[Extracted data]
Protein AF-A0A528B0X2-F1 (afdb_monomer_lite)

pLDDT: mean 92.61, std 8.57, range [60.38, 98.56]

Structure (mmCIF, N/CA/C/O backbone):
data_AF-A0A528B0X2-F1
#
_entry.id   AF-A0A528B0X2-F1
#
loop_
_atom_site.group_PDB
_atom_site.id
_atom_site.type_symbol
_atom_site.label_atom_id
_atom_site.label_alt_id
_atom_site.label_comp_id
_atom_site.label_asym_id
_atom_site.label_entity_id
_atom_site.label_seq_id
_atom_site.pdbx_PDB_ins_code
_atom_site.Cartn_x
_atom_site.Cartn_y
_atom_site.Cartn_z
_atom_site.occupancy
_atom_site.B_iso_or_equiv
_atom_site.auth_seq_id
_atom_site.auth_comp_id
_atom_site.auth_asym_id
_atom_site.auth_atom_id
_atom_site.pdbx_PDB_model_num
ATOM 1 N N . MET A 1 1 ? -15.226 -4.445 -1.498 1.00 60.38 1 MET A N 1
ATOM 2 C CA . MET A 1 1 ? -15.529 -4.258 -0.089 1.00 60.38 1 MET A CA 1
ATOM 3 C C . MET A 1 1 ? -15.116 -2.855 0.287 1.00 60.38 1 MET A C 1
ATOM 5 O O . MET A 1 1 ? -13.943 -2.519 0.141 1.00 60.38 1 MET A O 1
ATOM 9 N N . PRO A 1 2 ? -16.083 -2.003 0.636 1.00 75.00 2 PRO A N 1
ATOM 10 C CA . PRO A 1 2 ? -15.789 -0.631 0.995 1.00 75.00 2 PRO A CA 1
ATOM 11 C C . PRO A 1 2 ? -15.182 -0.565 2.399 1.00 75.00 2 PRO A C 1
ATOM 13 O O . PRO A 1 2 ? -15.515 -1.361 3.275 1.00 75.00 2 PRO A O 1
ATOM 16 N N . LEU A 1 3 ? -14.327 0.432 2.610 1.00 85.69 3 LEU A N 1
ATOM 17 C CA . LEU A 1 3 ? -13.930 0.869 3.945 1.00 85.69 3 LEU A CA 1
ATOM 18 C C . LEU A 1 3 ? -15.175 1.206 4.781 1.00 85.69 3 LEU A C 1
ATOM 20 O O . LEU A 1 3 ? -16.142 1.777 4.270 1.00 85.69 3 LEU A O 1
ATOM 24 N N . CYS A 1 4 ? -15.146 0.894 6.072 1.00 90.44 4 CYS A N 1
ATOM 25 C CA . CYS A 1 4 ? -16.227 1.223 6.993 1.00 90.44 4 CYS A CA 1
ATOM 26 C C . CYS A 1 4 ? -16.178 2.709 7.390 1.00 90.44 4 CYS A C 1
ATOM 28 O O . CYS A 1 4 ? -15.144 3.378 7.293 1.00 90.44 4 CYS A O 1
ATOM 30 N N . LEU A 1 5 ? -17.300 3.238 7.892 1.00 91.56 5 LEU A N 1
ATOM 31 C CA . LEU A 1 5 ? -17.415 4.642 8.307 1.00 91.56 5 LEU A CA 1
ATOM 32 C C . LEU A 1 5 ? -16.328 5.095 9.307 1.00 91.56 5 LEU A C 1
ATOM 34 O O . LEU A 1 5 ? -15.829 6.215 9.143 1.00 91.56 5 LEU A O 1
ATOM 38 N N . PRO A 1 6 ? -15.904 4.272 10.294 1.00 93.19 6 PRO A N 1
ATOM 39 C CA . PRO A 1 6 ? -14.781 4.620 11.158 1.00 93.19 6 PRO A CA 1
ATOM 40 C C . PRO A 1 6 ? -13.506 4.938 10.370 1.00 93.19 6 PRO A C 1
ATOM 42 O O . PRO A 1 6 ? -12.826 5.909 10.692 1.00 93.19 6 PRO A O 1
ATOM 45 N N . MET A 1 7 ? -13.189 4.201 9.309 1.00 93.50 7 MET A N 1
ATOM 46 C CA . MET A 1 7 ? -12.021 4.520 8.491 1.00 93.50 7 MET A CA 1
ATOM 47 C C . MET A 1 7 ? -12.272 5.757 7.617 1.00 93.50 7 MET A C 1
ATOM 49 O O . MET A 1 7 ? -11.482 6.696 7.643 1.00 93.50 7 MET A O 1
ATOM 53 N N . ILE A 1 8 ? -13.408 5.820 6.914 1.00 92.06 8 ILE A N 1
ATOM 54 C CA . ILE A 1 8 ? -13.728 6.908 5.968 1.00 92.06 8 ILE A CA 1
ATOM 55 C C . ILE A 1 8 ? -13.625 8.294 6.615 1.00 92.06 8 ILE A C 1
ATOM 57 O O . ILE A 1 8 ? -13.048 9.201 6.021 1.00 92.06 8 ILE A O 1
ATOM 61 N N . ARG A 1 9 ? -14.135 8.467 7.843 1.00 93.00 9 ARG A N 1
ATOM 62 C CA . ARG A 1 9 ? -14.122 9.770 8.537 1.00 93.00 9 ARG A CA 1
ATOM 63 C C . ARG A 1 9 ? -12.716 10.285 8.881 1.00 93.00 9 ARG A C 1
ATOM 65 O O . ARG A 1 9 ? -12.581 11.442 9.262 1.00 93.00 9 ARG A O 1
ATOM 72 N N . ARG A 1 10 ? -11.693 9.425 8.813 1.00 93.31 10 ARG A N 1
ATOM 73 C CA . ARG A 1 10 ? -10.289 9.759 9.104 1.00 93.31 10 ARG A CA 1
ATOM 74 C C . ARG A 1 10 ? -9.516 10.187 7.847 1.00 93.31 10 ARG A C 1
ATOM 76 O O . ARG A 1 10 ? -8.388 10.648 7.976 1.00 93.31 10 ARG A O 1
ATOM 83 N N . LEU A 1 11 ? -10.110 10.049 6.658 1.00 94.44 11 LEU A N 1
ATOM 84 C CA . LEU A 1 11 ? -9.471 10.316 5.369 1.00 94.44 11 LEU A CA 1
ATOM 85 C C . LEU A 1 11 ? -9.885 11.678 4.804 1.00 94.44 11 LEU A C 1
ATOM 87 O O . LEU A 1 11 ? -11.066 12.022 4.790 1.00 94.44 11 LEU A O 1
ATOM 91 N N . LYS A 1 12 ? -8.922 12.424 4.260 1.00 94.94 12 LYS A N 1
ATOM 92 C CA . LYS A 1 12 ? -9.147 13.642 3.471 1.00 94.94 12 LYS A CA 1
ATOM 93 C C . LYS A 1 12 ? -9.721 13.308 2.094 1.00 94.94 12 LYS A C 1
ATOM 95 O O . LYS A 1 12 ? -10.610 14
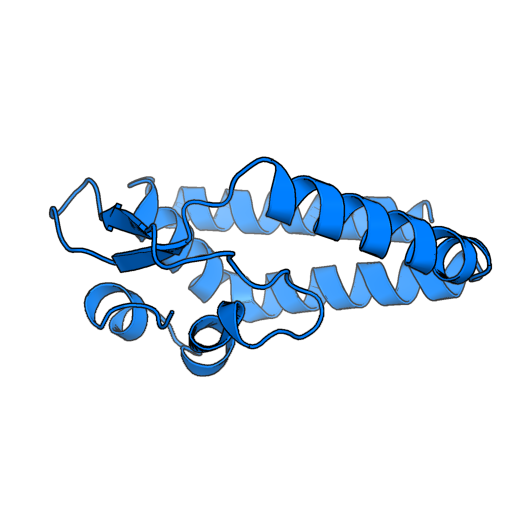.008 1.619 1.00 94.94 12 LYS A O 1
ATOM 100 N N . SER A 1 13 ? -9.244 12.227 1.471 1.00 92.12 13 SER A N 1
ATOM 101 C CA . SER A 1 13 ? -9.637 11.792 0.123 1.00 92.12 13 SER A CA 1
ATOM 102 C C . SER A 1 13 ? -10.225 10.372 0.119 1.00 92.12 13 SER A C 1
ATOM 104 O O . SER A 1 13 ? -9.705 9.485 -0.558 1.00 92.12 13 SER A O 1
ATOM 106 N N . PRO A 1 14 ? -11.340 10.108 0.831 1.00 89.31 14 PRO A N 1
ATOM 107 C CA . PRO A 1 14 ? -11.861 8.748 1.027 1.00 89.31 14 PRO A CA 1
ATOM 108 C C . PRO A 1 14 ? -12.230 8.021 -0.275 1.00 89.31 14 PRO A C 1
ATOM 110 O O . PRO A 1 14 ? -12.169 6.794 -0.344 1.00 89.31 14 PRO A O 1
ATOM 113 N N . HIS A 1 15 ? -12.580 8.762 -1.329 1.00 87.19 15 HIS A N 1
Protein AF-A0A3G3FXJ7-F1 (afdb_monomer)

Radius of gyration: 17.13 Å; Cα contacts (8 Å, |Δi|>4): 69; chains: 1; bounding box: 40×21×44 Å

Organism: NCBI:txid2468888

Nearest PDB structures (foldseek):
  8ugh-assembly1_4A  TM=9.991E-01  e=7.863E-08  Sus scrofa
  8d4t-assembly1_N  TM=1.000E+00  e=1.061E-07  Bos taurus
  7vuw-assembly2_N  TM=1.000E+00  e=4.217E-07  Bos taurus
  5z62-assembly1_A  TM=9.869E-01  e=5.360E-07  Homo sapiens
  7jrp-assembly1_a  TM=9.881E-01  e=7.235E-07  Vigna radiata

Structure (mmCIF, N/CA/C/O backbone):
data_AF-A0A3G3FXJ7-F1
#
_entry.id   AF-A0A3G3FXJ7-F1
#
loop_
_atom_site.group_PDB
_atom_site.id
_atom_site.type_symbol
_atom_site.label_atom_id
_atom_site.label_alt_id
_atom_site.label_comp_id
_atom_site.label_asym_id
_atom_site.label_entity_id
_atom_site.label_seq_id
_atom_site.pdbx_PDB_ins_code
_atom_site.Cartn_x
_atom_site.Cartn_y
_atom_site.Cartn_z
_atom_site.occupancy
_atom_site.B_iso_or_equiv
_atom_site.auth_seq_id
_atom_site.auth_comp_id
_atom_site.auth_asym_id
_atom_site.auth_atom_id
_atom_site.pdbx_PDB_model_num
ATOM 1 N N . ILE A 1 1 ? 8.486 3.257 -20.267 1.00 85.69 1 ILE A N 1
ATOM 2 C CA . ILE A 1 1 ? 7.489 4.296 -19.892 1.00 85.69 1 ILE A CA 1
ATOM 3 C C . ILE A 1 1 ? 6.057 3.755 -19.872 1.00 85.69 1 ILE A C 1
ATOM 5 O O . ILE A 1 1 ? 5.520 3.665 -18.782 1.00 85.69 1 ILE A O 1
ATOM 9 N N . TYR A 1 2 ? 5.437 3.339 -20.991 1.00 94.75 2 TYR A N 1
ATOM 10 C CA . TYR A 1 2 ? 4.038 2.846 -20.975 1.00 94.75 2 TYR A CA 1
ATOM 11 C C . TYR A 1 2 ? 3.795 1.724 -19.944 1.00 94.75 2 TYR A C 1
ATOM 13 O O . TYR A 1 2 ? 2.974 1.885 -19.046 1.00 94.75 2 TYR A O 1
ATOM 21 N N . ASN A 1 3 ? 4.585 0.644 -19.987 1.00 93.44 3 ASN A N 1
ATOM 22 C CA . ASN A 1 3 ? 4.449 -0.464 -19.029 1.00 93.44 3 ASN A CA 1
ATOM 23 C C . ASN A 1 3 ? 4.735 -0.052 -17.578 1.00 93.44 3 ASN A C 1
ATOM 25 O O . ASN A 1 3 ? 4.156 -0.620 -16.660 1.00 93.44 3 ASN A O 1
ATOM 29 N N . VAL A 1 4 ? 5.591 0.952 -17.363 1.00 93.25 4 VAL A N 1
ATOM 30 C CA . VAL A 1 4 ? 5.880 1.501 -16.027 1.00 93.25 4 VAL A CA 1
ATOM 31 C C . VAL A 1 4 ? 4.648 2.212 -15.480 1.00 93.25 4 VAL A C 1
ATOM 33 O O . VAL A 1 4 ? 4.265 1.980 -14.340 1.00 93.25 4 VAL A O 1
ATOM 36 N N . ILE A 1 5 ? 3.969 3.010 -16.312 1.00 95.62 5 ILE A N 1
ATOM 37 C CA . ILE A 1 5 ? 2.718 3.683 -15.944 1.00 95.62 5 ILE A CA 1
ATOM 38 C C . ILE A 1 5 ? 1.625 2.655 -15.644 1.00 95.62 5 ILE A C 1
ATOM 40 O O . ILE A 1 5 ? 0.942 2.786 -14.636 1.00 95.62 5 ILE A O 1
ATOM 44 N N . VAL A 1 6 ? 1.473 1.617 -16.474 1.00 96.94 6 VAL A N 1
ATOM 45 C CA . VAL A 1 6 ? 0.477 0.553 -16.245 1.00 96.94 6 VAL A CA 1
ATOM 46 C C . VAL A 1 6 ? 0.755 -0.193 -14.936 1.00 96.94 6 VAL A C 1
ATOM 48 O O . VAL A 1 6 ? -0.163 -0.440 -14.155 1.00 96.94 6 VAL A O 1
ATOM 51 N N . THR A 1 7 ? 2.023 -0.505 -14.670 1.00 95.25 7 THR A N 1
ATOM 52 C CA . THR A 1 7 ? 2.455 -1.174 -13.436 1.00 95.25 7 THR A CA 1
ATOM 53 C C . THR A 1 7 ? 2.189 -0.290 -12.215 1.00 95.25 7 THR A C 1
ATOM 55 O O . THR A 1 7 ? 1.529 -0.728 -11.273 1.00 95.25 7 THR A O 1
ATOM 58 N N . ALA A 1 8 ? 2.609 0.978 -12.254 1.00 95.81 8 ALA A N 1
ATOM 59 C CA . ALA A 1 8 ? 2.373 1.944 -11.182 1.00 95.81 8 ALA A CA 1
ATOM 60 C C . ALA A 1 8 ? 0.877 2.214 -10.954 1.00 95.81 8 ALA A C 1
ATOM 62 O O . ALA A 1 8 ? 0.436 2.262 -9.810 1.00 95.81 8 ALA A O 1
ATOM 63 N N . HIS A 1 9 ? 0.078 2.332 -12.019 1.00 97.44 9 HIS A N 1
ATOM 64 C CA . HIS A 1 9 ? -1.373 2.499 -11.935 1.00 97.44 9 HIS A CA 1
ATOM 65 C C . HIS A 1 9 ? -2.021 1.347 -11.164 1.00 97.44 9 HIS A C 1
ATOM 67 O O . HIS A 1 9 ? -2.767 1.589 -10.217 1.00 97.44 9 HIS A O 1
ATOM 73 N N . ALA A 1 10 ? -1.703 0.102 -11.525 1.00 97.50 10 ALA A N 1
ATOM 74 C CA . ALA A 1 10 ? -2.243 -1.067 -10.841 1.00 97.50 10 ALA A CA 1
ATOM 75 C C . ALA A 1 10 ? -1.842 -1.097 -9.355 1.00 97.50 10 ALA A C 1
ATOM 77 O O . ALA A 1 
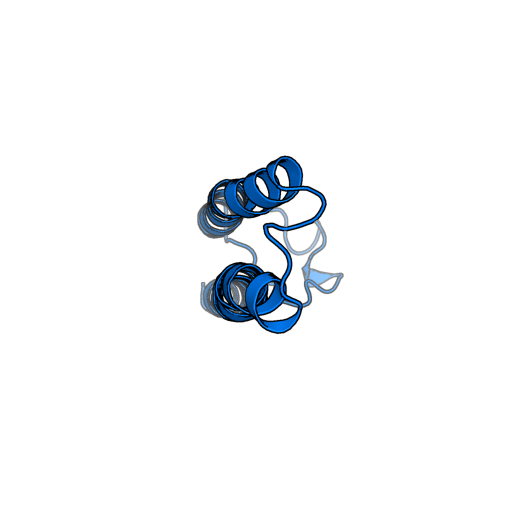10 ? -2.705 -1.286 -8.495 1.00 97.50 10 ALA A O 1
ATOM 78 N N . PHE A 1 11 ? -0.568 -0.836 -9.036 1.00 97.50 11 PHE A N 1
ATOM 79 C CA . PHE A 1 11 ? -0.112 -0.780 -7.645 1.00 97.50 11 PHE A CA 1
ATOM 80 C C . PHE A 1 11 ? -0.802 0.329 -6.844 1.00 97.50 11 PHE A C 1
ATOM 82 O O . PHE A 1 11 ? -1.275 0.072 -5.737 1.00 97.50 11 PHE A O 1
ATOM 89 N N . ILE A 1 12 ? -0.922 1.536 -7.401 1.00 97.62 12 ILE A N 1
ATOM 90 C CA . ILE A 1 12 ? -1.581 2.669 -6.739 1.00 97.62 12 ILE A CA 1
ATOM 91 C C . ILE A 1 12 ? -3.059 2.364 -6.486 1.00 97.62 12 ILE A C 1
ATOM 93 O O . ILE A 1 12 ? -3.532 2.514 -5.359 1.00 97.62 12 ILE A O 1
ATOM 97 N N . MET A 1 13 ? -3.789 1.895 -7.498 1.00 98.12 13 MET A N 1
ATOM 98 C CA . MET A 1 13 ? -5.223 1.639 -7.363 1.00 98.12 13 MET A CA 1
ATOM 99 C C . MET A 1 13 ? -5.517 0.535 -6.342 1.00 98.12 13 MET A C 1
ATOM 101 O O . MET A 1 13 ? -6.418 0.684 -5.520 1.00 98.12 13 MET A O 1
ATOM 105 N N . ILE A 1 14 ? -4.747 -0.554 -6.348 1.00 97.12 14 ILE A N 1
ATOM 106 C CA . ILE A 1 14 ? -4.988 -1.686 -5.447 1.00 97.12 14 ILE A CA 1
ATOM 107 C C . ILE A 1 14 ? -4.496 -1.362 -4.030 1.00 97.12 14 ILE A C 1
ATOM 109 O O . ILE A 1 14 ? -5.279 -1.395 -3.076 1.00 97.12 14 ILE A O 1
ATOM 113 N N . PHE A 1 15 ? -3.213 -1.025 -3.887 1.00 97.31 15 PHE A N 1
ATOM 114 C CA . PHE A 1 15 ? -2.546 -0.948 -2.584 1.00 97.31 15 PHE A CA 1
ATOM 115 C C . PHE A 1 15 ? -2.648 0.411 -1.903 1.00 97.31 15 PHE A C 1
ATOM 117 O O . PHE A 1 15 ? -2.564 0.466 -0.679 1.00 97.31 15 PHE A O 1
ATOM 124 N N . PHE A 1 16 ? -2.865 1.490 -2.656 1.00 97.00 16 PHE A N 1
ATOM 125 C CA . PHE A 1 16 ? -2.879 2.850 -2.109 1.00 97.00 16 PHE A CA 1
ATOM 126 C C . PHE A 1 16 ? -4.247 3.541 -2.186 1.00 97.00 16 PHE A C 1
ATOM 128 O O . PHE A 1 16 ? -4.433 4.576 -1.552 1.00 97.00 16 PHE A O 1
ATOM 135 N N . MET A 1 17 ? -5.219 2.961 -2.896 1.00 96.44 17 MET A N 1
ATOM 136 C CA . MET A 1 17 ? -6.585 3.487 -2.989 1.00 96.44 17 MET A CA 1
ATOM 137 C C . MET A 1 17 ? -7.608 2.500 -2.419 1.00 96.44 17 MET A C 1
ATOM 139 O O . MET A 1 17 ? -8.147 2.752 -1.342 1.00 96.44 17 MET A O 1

[To do] Transcribe the records above from the line holding "ATOM 31 C CA" down to the line holding "ATOM 38 N N", inclusive, without adding anything.

[Response area]
ATOM 31 C CA . LEU A 1 5 ? -17.415 4.642 8.307 1.00 91.56 5 LEU A CA 1
ATOM 32 C C . LEU A 1 5 ? -16.328 5.095 9.307 1.00 91.56 5 LEU A C 1
ATOM 34 O O . LEU A 1 5 ? -15.829 6.215 9.143 1.00 91.56 5 LEU A O 1
ATOM 38 N N . PRO A 1 6 ? -15.904 4.272 10.294 1.00 93.19 6 PRO A N 1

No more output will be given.